YOUR INSTRUCTIONS | Beneath this task are records; print exactly the stretch of them from the line with "ATOM 31 N N" through the line with "ATOM 37 C C", both ends included.

Source data:

>>

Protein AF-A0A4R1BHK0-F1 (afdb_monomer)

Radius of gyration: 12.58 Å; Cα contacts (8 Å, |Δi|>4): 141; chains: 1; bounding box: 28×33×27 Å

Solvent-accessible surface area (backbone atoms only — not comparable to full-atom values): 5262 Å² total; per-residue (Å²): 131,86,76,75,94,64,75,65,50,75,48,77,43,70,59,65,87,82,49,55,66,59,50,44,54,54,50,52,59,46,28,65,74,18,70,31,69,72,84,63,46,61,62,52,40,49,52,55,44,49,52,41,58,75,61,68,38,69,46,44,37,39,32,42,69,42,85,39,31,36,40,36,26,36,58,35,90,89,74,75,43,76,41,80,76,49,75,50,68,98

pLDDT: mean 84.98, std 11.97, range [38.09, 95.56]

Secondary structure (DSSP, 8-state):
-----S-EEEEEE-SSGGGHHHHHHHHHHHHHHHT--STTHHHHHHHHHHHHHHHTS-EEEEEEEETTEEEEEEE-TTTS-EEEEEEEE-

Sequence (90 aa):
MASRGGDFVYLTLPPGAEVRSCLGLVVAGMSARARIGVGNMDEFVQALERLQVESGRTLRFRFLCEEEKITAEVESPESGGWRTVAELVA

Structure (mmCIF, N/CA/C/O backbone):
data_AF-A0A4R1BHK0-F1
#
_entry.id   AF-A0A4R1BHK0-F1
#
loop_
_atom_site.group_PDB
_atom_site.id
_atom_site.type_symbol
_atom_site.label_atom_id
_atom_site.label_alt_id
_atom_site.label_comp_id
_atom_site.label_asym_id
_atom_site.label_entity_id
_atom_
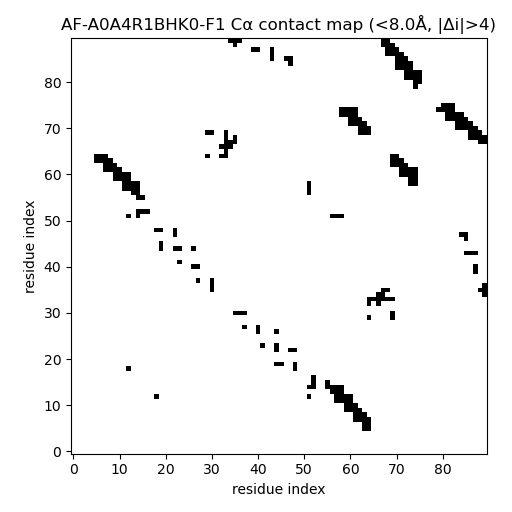site.label_seq_id
_atom_site.pdbx_PDB_ins_code
_atom_site.Cartn_x
_atom_site.Cartn_y
_atom_site.Cartn_z
_atom_site.occupancy
_atom_site.B_iso_or_equiv
_atom_site.auth_seq_id
_atom_site.auth_comp_id
_atom_site.auth_asym_id
_atom_site.auth_atom_id
_atom_site.pdbx_PDB_model_num
ATOM 1 N N . MET A 1 1 ? 4.407 -21.450 5.716 1.00 40.44 1 MET A N 1
ATOM 2 C CA . MET A 1 1 ? 4.077 -20.016 5.868 1.00 40.44 1 MET A CA 1
ATOM 3 C C . MET A 1 1 ? 2.601 -19.918 6.184 1.00 40.44 1 MET A C 1
ATOM 5 O O . MET A 1 1 ? 1.807 -20.369 5.370 1.00 40.44 1 MET A O 1
ATOM 9 N N . ALA A 1 2 ? 2.238 -19.440 7.374 1.00 38.09 2 ALA A N 1
ATOM 10 C CA . ALA A 1 2 ? 0.838 -19.284 7.751 1.00 38.09 2 ALA A CA 1
ATOM 11 C C . ALA A 1 2 ? 0.181 -18.248 6.828 1.00 38.09 2 ALA A C 1
ATOM 13 O O . ALA A 1 2 ? 0.624 -17.100 6.770 1.00 38.09 2 ALA A O 1
ATOM 14 N N . SER A 1 3 ? -0.850 -18.649 6.085 1.00 46.50 3 SER A N 1
ATOM 15 C CA . SER A 1 3 ? -1.756 -17.699 5.452 1.00 46.50 3 SER A CA 1
ATOM 16 C C . SER A 1 3 ? -2.473 -16.956 6.576 1.00 46.50 3 SER A C 1
ATOM 18 O O . SER A 1 3 ? -3.296 -17.546 7.277 1.00 46.50 3 SER A O 1
ATOM 20 N N . ARG A 1 4 ? -2.142 -15.680 6.795 1.00 58.16 4 ARG A N 1
ATOM 21 C CA . ARG A 1 4 ? -3.013 -14.790 7.573 1.00 58.16 4 ARG A CA 1
ATOM 22 C C . ARG A 1 4 ? -4.393 -14.852 6.913 1.00 58.16 4 ARG A C 1
ATOM 24 O O . ARG A 1 4 ? -4.506 -14.535 5.734 1.00 58.16 4 ARG A O 1
ATOM 31 N N . GLY A 1 5 ? -5.395 -15.352 7.635 1.00 52.47 5 GLY A N 1
ATOM 32 C CA . GLY A 1 5 ? -6.767 -15.533 7.151 1.00 52.47 5 GLY A CA 1
ATOM 33 C C . GLY A 1 5 ? -7.529 -14.213 7.073 1.00 52.47 5 GLY A C 1
ATOM 34 O O . GLY A 1 5 ? -8.547 -14.066 7.736 1.00 52.47 5 GLY A O 1
ATOM 35 N N . GLY A 1 6 ? -6.999 -13.249 6.321 1.00 63.41 6 GLY A N 1
ATOM 36 C CA . GLY A 1 6 ? -7.639 -11.970 6.033 1.00 63.41 6 GLY A CA 1
ATOM 37 C C . GLY A 1 6 ? -7.846 -11.800 4.531 1.00 63.41 6 GLY A C 1
ATOM 38 O O . GLY A 1 6 ? -7.068 -12.324 3.731 1.00 63.41 6 GLY A O 1
ATOM 39 N N . ASP A 1 7 ? -8.898 -11.075 4.153 1.00 79.38 7 ASP A N 1
ATOM 40 C CA . ASP A 1 7 ? -9.142 -10.708 2.760 1.00 79.38 7 ASP A CA 1
ATOM 41 C C . ASP A 1 7 ? -8.066 -9.724 2.295 1.00 79.38 7 ASP A C 1
ATOM 43 O O . ASP A 1 7 ? -7.985 -8.587 2.768 1.00 79.38 7 ASP A O 1
ATOM 47 N N . PHE A 1 8 ? -7.234 -10.170 1.356 1.00 89.56 8 PHE A N 1
ATOM 48 C CA . PHE A 1 8 ? -6.232 -9.327 0.720 1.00 89.56 8 PHE A CA 1
ATOM 49 C C . PHE A 1 8 ? -6.795 -8.672 -0.541 1.00 89.56 8 PHE A C 1
ATOM 51 O O . PHE A 1 8 ? -7.414 -9.331 -1.378 1.00 89.56 8 PHE A O 1
ATOM 58 N N . VAL A 1 9 ? -6.495 -7.387 -0.727 1.00 92.31 9 VAL A N 1
ATOM 59 C CA . VAL A 1 9 ? -6.669 -6.700 -2.013 1.00 92.31 9 VAL A CA 1
ATOM 60 C C . VAL A 1 9 ? -5.332 -6.694 -2.737 1.00 92.31 9 VAL A C 1
ATOM 62 O O . VAL A 1 9 ? -4.326 -6.292 -2.162 1.00 92.31 9 VAL A O 1
ATOM 65 N N . TYR A 1 10 ? -5.308 -7.122 -3.996 1.00 92.50 10 TYR A N 1
ATOM 66 C CA . TYR A 1 10 ? -4.086 -7.186 -4.797 1.00 92.50 10 TYR A CA 1
ATOM 67 C C . TYR A 1 10 ? -4.078 -6.105 -5.872 1.00 92.50 10 TYR A C 1
ATOM 69 O O . TYR A 1 10 ? -5.085 -5.881 -6.542 1.00 92.50 10 TYR A O 1
ATOM 77 N N . LEU A 1 11 ? -2.921 -5.477 -6.073 1.00 91.75 11 LEU A N 1
ATOM 78 C CA . LEU A 1 11 ? -2.715 -4.472 -7.109 1.00 91.75 11 LEU A CA 1
ATOM 79 C C . LEU A 1 11 ? -1.349 -4.684 -7.763 1.00 91.75 11 LEU A C 1
ATOM 81 O O . LEU A 1 11 ? -0.325 -4.689 -7.089 1.00 91.75 11 LEU A O 1
ATOM 85 N N . THR A 1 12 ? -1.329 -4.863 -9.082 1.00 91.19 12 THR A N 1
ATOM 86 C CA . THR A 1 12 ? -0.082 -4.966 -9.854 1.00 91.19 12 THR A CA 1
ATOM 87 C C . THR A 1 12 ? 0.117 -3.676 -10.625 1.00 91.19 12 THR A C 1
ATOM 89 O O . THR A 1 12 ? -0.753 -3.296 -11.404 1.00 91.19 12 THR A O 1
ATOM 92 N N . LEU A 1 13 ? 1.247 -3.012 -10.401 1.00 87.25 13 LEU A N 1
ATOM 93 C CA . LEU A 1 13 ? 1.537 -1.703 -10.968 1.00 87.25 13 LEU A CA 1
ATOM 94 C C . LEU A 1 13 ? 2.751 -1.777 -11.895 1.00 87.25 13 LEU A C 1
ATOM 96 O O . LEU A 1 13 ? 3.820 -2.174 -11.424 1.00 87.25 13 LEU A O 1
ATOM 100 N N . PRO A 1 14 ? 2.613 -1.419 -13.186 1.00 82.62 14 PRO A N 1
ATOM 101 C CA . PRO A 1 14 ? 3.748 -1.313 -14.096 1.00 82.62 14 PRO A CA 1
ATOM 102 C C . PRO A 1 14 ? 4.646 -0.120 -13.721 1.00 82.62 14 PRO A C 1
ATOM 104 O O . PRO A 1 14 ? 4.208 0.770 -12.988 1.00 82.62 14 PRO A O 1
ATOM 107 N N . PRO A 1 15 ? 5.890 -0.068 -14.228 1.00 78.56 15 PRO A N 1
ATOM 108 C CA . PRO A 1 15 ? 6.745 1.099 -14.056 1.00 78.56 15 PRO A CA 1
ATOM 109 C C . PRO A 1 15 ? 6.149 2.343 -14.736 1.00 78.56 15 PRO A C 1
ATOM 111 O O . PRO A 1 15 ? 5.770 2.272 -15.903 1.00 78.56 15 PRO A O 1
ATOM 114 N N . GLY A 1 16 ? 6.097 3.488 -14.044 1.00 68.25 16 GLY A N 1
ATOM 115 C CA . GLY A 1 16 ? 5.697 4.775 -14.635 1.00 68.25 16 GLY A CA 1
ATOM 116 C C . GLY A 1 16 ? 5.095 5.754 -13.622 1.00 68.25 16 GLY A C 1
ATOM 117 O O . GLY A 1 16 ? 4.739 5.357 -12.526 1.00 68.25 16 GLY A O 1
ATOM 118 N N . ALA A 1 17 ? 4.978 7.039 -13.975 1.00 59.16 17 ALA A N 1
ATOM 119 C CA . ALA A 1 17 ? 4.547 8.098 -13.048 1.00 59.16 17 ALA A CA 1
ATOM 120 C C . ALA A 1 17 ? 3.018 8.186 -12.827 1.00 59.16 17 ALA A C 1
ATOM 122 O O . ALA A 1 17 ? 2.561 8.853 -11.906 1.00 59.16 17 ALA A O 1
ATOM 123 N N . GLU A 1 18 ? 2.199 7.518 -13.643 1.00 65.50 18 GLU A N 1
ATOM 124 C CA . GLU A 1 18 ? 0.732 7.689 -13.634 1.00 65.50 18 GLU A CA 1
ATOM 125 C C . GLU A 1 18 ? -0.011 6.731 -12.682 1.00 65.50 18 GLU A C 1
ATOM 127 O O . GLU A 1 18 ? -1.209 6.488 -12.820 1.00 65.50 18 GLU A O 1
ATOM 132 N N . VAL A 1 19 ? 0.680 6.161 -11.691 1.00 65.50 19 VAL A N 1
ATOM 133 C CA . VAL A 1 19 ? 0.108 5.134 -10.801 1.00 65.50 19 VAL A CA 1
ATOM 134 C C . VAL A 1 19 ? -0.456 5.665 -9.487 1.00 65.50 19 VAL A C 1
ATOM 136 O O . VAL A 1 19 ? -1.208 4.946 -8.818 1.00 65.50 19 VAL A O 1
ATOM 139 N N . ARG A 1 20 ? -0.191 6.936 -9.149 1.00 67.50 20 ARG A N 1
ATOM 140 C CA . ARG A 1 20 ? -0.726 7.591 -7.942 1.00 67.50 20 ARG A CA 1
ATOM 141 C C . ARG A 1 20 ? -2.248 7.514 -7.866 1.00 67.50 20 ARG A C 1
ATOM 143 O O . ARG A 1 20 ? -2.799 7.218 -6.809 1.00 67.50 20 ARG A O 1
ATOM 150 N N . SER A 1 21 ? -2.929 7.714 -8.994 1.00 75.94 21 SER A N 1
ATOM 151 C CA . SER A 1 21 ? -4.393 7.654 -9.068 1.00 75.94
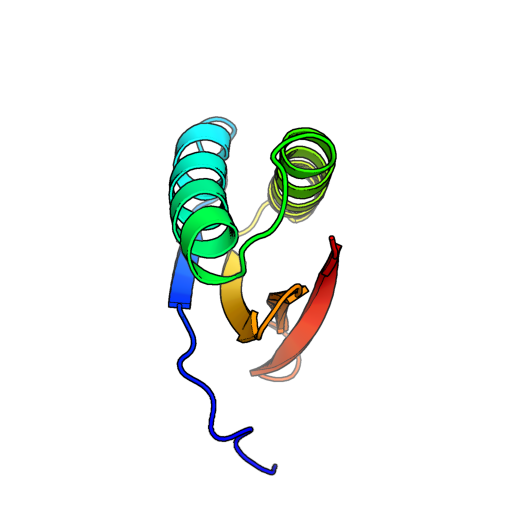 21 SER A CA 1
ATOM 152 C C . SER A 1 21 ? -4.941 6.257 -8.757 1.00 75.94 21 SER A C 1
ATOM 154 O O . SER A 1 21 ? -5.978 6.139 -8.106 1.00 75.94 21 SER A O 1
ATOM 156 N N . CYS A 1 22 ? -4.232 5.195 -9.156 1.00 85.75 22 CYS A N 1
ATOM 157 C CA . CYS A 1 22 ? -4.640 3.814 -8.885 1.00 85.75 22 CYS A CA 1
ATOM 158 C C . CYS A 1 22 ? -4.450 3.450 -7.407 1.00 85.75 22 CYS A C 1
ATOM 160 O O . CYS A 1 22 ? -5.348 2.875 -6.791 1.00 85.75 22 CYS A O 1
ATOM 162 N N . LEU A 1 23 ? -3.301 3.819 -6.829 1.00 88.12 23 LEU A N 1
ATOM 163 C CA . LEU A 1 23 ? -3.027 3.622 -5.404 1.00 88.12 23 LEU A CA 1
ATOM 164 C C . LEU A 1 23 ? -4.027 4.391 -4.539 1.00 88.12 23 LEU A C 1
ATOM 166 O O . LEU A 1 23 ? -4.618 3.811 -3.632 1.00 88.12 23 LEU A O 1
ATOM 170 N N . GLY A 1 24 ? -4.271 5.663 -4.861 1.00 89.75 24 GLY A N 1
ATOM 171 C CA . GLY A 1 24 ? -5.219 6.504 -4.135 1.00 89.75 24 GLY A CA 1
ATOM 172 C C . GLY A 1 24 ? -6.633 5.924 -4.110 1.00 89.75 24 GLY A C 1
ATOM 173 O O . GLY A 1 24 ? -7.247 5.877 -3.048 1.00 89.75 24 GLY A O 1
ATOM 174 N N . LEU A 1 25 ? -7.132 5.410 -5.241 1.00 90.00 25 LEU A N 1
ATOM 175 C CA . LEU A 1 25 ? -8.465 4.803 -5.311 1.00 90.00 25 LEU A CA 1
ATOM 176 C C . LEU A 1 25 ? -8.584 3.566 -4.407 1.00 90.00 25 LEU A C 1
ATOM 178 O O . LEU A 1 25 ? -9.558 3.422 -3.666 1.00 90.00 25 LEU A O 1
ATOM 182 N N . VAL A 1 26 ? -7.587 2.679 -4.461 1.00 90.31 26 VAL A N 1
ATOM 183 C CA . VAL A 1 26 ? -7.572 1.448 -3.662 1.00 90.31 26 VAL A CA 1
ATOM 184 C C . VAL A 1 26 ? -7.483 1.781 -2.173 1.00 90.31 26 VAL A C 1
ATOM 186 O O . VAL A 1 26 ? -8.277 1.266 -1.384 1.00 90.31 26 VAL A O 1
ATOM 189 N N . VAL A 1 27 ? -6.578 2.685 -1.785 1.00 90.69 27 VAL A N 1
ATOM 190 C CA . VAL A 1 27 ? -6.415 3.110 -0.387 1.00 90.69 27 VAL A CA 1
ATOM 191 C C . VAL A 1 27 ? -7.670 3.808 0.129 1.00 90.69 27 VAL A C 1
ATOM 193 O O . VAL A 1 27 ? -8.125 3.465 1.213 1.00 90.69 27 VAL A O 1
ATOM 196 N N . ALA A 1 28 ? -8.299 4.691 -0.649 1.00 91.12 28 ALA A N 1
ATOM 197 C CA . ALA A 1 28 ? -9.541 5.351 -0.248 1.00 91.12 28 ALA A CA 1
ATOM 198 C C . ALA A 1 28 ? -10.669 4.350 0.053 1.00 91.12 28 ALA A C 1
ATOM 200 O O . ALA A 1 28 ? -11.327 4.446 1.093 1.00 91.12 28 ALA A O 1
ATOM 201 N N . GLY A 1 29 ? -10.862 3.351 -0.816 1.00 89.88 29 GLY A N 1
ATOM 202 C CA . GLY A 1 29 ? -11.850 2.293 -0.597 1.00 89.88 29 GLY A CA 1
ATOM 203 C C . GLY A 1 29 ? -11.558 1.455 0.652 1.00 89.88 29 GLY A C 1
ATOM 204 O O . GLY A 1 29 ? -12.476 1.107 1.396 1.00 89.88 29 GLY A O 1
ATOM 205 N N . MET A 1 30 ? -10.285 1.163 0.922 1.00 90.25 30 MET A N 1
ATOM 206 C CA . MET A 1 30 ? -9.885 0.422 2.120 1.00 90.25 30 MET A CA 1
ATOM 207 C C . MET A 1 30 ? -10.015 1.253 3.393 1.00 90.25 30 MET A C 1
ATOM 209 O O . MET A 1 30 ? -10.514 0.738 4.385 1.00 90.25 30 MET A O 1
ATOM 213 N N . SER A 1 31 ? -9.643 2.533 3.381 1.00 89.38 31 SER A N 1
ATOM 214 C CA . SER A 1 31 ? -9.772 3.406 4.554 1.00 89.38 31 SER A CA 1
ATOM 215 C C . SER A 1 31 ? -11.228 3.576 4.966 1.00 89.38 31 SER A C 1
ATOM 217 O O . SER A 1 31 ? -11.529 3.524 6.156 1.00 89.38 31 SER A O 1
ATOM 219 N N . ALA A 1 32 ? -12.145 3.668 3.996 1.00 87.69 32 ALA A N 1
ATOM 220 C CA . ALA A 1 32 ? -13.580 3.662 4.269 1.00 87.69 32 ALA A CA 1
ATOM 221 C C . ALA A 1 32 ? -14.036 2.368 4.972 1.00 87.69 32 ALA A C 1
ATOM 223 O O . ALA A 1 32 ? -14.846 2.426 5.895 1.00 87.69 32 ALA A O 1
ATOM 224 N N . ARG A 1 33 ? -13.493 1.204 4.581 1.00 86.12 33 ARG A N 1
ATOM 225 C CA . ARG A 1 33 ? -13.780 -0.089 5.233 1.00 86.12 33 ARG A CA 1
ATOM 226 C C . ARG A 1 33 ? -13.138 -0.215 6.616 1.00 86.12 33 ARG A C 1
ATOM 228 O O . ARG A 1 33 ? -13.770 -0.752 7.517 1.00 86.12 33 ARG A O 1
ATOM 235 N N . ALA A 1 34 ? -11.917 0.286 6.778 1.00 86.75 34 ALA A N 1
ATOM 236 C CA . ALA A 1 34 ? -11.150 0.239 8.020 1.00 86.75 34 ALA A CA 1
ATOM 237 C C . ALA A 1 34 ? -11.546 1.335 9.027 1.00 86.75 34 ALA A C 1
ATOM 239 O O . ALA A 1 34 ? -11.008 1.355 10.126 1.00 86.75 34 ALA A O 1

<<

RESPONSE BOX |
ATOM 31 N N . GLY A 1 5 ? -5.395 -15.352 7.635 1.00 52.47 5 GLY A N 1
ATOM 32 C CA . GLY A 1 5 ? -6.767 -15.533 7.151 1.00 52.47 5 GLY A CA 1
ATOM 33 C C . GLY A 1 5 ? -7.529 -14.213 7.073 1.00 52.47 5 GLY A C 1
ATOM 34 O O . GLY A 1 5 ? -8.547 -14.066 7.736 1.00 52.47 5 GLY A O 1
ATOM 35 N N . GLY A 1 6 ? -6.999 -13.249 6.321 1.00 63.41 6 GLY A N 1
ATOM 36 C CA . GLY A 1 6 ? -7.639 -11.970 6.033 1.00 63.41 6 GLY A CA 1
ATOM 37 C C . GLY A 1 6 ? -7.846 -11.800 4.531 1.00 63.41 6 GLY A C 1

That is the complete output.